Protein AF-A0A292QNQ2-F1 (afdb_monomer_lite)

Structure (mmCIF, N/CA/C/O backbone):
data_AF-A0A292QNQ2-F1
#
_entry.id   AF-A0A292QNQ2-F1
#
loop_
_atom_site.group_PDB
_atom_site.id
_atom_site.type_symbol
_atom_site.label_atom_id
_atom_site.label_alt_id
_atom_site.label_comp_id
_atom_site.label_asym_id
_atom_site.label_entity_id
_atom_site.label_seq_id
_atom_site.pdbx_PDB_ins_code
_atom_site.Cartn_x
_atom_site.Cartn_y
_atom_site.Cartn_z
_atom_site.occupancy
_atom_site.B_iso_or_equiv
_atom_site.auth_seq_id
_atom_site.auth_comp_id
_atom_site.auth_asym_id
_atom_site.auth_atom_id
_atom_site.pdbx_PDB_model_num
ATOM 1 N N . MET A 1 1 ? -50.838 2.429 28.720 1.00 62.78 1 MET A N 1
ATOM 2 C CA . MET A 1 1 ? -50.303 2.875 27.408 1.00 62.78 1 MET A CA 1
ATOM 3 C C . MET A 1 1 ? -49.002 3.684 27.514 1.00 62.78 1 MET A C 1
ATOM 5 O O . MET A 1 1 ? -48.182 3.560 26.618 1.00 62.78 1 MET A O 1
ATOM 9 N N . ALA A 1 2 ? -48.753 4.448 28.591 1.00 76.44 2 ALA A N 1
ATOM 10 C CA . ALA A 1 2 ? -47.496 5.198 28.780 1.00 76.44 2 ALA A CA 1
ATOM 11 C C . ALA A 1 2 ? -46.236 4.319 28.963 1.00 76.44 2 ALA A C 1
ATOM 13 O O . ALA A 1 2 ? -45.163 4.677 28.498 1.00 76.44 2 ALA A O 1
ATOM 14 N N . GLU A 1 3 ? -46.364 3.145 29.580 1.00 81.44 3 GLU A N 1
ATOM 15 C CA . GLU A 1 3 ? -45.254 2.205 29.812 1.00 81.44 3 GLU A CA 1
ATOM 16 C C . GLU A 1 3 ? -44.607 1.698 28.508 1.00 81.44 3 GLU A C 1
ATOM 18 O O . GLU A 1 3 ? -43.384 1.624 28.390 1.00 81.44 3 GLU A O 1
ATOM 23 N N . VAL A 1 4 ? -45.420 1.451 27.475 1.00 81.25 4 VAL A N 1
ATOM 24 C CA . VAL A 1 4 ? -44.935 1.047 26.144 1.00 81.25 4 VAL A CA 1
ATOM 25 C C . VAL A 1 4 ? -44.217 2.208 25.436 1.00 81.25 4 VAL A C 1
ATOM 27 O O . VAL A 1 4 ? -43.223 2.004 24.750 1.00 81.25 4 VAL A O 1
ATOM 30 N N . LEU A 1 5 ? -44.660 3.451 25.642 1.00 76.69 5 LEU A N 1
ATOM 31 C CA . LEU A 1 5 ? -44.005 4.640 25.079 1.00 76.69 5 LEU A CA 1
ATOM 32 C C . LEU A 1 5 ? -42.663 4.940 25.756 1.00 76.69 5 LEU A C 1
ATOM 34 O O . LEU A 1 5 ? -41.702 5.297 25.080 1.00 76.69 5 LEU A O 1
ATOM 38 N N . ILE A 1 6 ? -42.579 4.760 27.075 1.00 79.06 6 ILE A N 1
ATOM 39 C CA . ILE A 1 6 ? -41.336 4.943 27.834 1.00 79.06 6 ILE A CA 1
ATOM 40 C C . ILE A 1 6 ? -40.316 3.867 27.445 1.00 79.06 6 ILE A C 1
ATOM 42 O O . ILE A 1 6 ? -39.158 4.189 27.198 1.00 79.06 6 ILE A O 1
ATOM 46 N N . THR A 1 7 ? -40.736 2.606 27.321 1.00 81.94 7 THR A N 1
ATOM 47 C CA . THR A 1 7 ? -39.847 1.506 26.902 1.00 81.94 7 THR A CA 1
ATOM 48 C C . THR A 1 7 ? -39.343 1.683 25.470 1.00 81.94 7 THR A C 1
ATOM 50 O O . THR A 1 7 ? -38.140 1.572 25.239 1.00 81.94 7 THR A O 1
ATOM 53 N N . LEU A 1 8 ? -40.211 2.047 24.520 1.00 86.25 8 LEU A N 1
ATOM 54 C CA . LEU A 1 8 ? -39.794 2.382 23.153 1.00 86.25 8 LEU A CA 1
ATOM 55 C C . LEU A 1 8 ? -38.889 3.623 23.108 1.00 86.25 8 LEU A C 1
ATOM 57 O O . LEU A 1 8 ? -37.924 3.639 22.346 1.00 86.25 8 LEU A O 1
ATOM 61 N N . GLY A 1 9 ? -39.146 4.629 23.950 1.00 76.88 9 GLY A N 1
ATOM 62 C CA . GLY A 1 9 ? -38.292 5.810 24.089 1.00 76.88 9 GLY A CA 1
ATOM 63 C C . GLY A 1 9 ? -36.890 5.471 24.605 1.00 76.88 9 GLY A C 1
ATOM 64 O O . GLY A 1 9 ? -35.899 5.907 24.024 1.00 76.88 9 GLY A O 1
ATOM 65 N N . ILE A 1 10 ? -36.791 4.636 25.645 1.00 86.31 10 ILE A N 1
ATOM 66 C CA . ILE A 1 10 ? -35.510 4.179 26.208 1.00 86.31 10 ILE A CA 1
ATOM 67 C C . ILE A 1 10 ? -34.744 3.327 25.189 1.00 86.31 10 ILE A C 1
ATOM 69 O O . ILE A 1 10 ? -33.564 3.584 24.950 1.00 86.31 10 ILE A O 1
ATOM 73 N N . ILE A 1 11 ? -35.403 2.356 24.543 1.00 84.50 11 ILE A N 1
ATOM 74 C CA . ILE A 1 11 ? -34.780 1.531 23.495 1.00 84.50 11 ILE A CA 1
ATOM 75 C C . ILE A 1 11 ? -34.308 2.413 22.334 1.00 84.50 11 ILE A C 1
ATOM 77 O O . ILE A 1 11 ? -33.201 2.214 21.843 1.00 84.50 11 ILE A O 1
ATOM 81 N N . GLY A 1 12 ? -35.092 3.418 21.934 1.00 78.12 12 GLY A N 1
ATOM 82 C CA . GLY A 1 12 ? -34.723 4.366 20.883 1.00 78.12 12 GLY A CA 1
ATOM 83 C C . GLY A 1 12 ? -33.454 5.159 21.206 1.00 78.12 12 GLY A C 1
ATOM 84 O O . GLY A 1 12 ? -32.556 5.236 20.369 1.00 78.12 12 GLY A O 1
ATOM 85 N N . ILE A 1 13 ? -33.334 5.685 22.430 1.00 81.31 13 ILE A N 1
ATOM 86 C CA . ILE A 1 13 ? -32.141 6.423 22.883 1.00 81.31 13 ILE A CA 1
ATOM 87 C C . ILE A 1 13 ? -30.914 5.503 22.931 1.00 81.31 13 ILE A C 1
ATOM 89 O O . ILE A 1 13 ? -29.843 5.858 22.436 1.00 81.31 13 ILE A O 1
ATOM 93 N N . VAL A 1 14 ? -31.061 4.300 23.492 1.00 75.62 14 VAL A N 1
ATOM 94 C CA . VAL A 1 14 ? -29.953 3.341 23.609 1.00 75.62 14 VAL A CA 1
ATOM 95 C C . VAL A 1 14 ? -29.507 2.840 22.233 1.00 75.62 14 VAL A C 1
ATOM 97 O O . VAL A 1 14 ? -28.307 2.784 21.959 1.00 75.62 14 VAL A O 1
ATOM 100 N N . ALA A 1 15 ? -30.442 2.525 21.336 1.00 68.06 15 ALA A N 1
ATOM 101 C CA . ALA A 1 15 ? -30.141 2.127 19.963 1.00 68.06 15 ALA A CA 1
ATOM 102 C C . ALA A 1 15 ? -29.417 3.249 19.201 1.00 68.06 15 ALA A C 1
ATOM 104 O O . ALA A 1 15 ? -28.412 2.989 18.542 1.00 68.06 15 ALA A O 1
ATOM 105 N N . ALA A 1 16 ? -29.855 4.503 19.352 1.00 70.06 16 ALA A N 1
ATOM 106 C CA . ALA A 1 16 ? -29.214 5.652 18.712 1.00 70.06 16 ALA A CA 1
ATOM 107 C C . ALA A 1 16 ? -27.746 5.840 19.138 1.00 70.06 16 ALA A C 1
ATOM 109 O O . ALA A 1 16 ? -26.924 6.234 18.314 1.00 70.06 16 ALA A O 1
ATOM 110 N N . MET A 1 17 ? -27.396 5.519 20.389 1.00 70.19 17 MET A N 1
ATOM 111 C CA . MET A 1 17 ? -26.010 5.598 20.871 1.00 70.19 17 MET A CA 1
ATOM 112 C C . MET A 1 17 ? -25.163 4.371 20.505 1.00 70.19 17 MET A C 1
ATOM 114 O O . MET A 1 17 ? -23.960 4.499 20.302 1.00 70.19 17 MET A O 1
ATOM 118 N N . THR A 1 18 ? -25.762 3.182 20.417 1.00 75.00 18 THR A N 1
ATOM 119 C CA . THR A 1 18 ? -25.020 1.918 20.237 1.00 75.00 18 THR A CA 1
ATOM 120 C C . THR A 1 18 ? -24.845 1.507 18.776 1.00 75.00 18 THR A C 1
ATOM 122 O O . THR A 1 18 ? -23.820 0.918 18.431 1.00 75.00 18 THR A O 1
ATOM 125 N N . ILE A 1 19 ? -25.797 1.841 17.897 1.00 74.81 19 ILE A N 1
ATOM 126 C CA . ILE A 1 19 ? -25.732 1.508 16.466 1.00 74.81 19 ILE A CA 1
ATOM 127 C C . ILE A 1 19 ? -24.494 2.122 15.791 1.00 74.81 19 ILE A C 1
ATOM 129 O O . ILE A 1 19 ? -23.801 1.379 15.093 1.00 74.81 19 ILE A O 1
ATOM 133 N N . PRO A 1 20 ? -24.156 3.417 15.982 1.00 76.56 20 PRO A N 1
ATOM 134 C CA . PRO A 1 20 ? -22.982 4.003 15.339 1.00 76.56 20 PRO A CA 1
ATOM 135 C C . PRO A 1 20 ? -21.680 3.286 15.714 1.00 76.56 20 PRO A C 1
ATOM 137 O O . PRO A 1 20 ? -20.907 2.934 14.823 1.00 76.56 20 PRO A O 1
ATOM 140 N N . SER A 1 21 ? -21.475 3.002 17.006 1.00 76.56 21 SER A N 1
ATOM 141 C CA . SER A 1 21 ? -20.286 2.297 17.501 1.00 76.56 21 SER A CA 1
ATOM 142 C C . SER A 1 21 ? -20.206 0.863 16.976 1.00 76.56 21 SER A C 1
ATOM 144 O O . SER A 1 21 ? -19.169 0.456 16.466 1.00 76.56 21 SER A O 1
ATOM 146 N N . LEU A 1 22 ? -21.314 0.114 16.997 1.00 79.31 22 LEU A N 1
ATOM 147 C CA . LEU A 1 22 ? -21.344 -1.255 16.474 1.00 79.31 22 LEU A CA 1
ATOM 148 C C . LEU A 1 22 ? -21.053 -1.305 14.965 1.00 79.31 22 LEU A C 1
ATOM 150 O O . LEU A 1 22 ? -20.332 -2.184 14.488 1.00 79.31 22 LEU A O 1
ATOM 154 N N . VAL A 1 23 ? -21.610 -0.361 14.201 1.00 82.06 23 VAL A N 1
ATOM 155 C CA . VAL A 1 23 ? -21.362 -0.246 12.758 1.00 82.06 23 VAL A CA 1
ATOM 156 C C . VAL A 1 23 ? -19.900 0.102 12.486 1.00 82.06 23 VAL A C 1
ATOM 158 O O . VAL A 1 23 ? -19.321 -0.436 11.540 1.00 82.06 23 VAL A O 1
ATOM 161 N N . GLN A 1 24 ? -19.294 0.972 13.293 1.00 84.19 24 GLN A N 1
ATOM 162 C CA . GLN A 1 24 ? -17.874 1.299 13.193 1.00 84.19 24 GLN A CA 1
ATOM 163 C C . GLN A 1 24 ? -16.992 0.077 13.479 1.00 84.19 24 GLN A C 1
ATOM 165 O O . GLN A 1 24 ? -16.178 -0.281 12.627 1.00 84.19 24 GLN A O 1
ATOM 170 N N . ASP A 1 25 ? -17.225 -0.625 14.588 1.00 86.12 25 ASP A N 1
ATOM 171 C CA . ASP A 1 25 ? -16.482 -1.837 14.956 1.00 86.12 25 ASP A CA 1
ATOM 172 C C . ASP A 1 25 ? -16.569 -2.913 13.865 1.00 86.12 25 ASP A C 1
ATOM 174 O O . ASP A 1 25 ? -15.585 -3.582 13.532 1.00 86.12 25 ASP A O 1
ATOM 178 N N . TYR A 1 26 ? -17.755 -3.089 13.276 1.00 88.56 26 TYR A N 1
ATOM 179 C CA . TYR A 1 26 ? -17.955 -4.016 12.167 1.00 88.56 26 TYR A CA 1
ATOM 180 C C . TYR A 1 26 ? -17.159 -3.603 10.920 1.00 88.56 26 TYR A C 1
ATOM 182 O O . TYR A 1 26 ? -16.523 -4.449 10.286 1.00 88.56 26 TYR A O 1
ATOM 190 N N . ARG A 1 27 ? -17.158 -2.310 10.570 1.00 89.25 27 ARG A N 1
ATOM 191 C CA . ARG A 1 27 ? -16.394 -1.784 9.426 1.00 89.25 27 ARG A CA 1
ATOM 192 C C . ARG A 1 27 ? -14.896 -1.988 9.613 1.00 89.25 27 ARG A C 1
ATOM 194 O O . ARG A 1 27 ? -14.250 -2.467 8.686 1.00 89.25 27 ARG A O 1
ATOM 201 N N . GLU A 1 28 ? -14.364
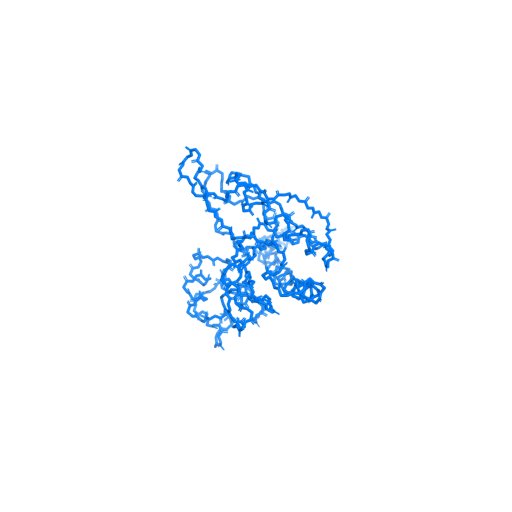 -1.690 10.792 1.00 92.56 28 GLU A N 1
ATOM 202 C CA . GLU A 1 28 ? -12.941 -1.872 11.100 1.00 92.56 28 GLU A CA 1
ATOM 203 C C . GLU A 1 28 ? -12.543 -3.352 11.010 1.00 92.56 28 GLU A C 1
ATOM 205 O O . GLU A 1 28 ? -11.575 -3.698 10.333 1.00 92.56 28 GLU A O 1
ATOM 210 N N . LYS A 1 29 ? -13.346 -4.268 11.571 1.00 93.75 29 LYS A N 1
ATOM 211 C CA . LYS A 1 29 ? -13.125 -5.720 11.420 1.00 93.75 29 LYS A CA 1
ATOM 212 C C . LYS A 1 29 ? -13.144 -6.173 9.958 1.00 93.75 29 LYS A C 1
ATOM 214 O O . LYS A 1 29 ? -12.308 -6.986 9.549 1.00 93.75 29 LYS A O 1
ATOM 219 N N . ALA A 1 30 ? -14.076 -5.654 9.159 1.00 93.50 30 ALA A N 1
┄┄┄┄┄┄
Could you write out exactly the lines above, starting at the first one and ending with the line that has "ATOM 11 C C"?

#### [OUTPUT]
Protein AF-A0A292QNQ2-F1 (afdb_monomer_lite)

Structure (mmCIF, N/CA/C/O backbone):
data_AF-A0A292QNQ2-F1
#
_entry.id   AF-A0A292QNQ2-F1
#
loop_
_atom_site.group_PDB
_atom_site.id
_atom_site.type_symbol
_atom_site.label_atom_id
_atom_site.label_alt_id
_atom_site.label_comp_id
_atom_site.label_asym_id
_atom_site.label_entity_id
_atom_site.label_seq_id
_atom_site.pdbx_PDB_ins_code
_atom_site.Cartn_x
_atom_site.Cartn_y
_atom_site.Cartn_z
_atom_site.occupancy
_atom_site.B_iso_or_equiv
_atom_site.auth_seq_id
_atom_site.auth_comp_id
_atom_site.auth_asym_id
_atom_site.auth_atom_id
_atom_site.pdbx_PDB_model_num
ATOM 1 N N . MET A 1 1 ? -50.838 2.429 28.720 1.00 62.78 1 MET A N 1
ATOM 2 C CA . MET A 1 1 ? -50.303 2.875 27.408 1.00 62.78 1 MET A CA 1
ATOM 3 C C . MET A 1 1 ? -49.002 3.684 27.514 1.00 62.78 1 MET A C 1
ATOM 5 O O . MET A 1 1 ? -48.182 3.560 26.618 1.00 62.78 1 MET A O 1
ATOM 9 N N . ALA A 1 2 ? -48.753 4.448 28.591 1.00 76.44 2 ALA A N 1
ATOM 10 C CA . ALA A 1 2 ? -47.496 5.198 28.780 1.00 76.44 2 ALA A CA 1
ATOM 11 C C . ALA A 1 2 ? -46.236 4.319 28.963 1.00 76.44 2 ALA A C 1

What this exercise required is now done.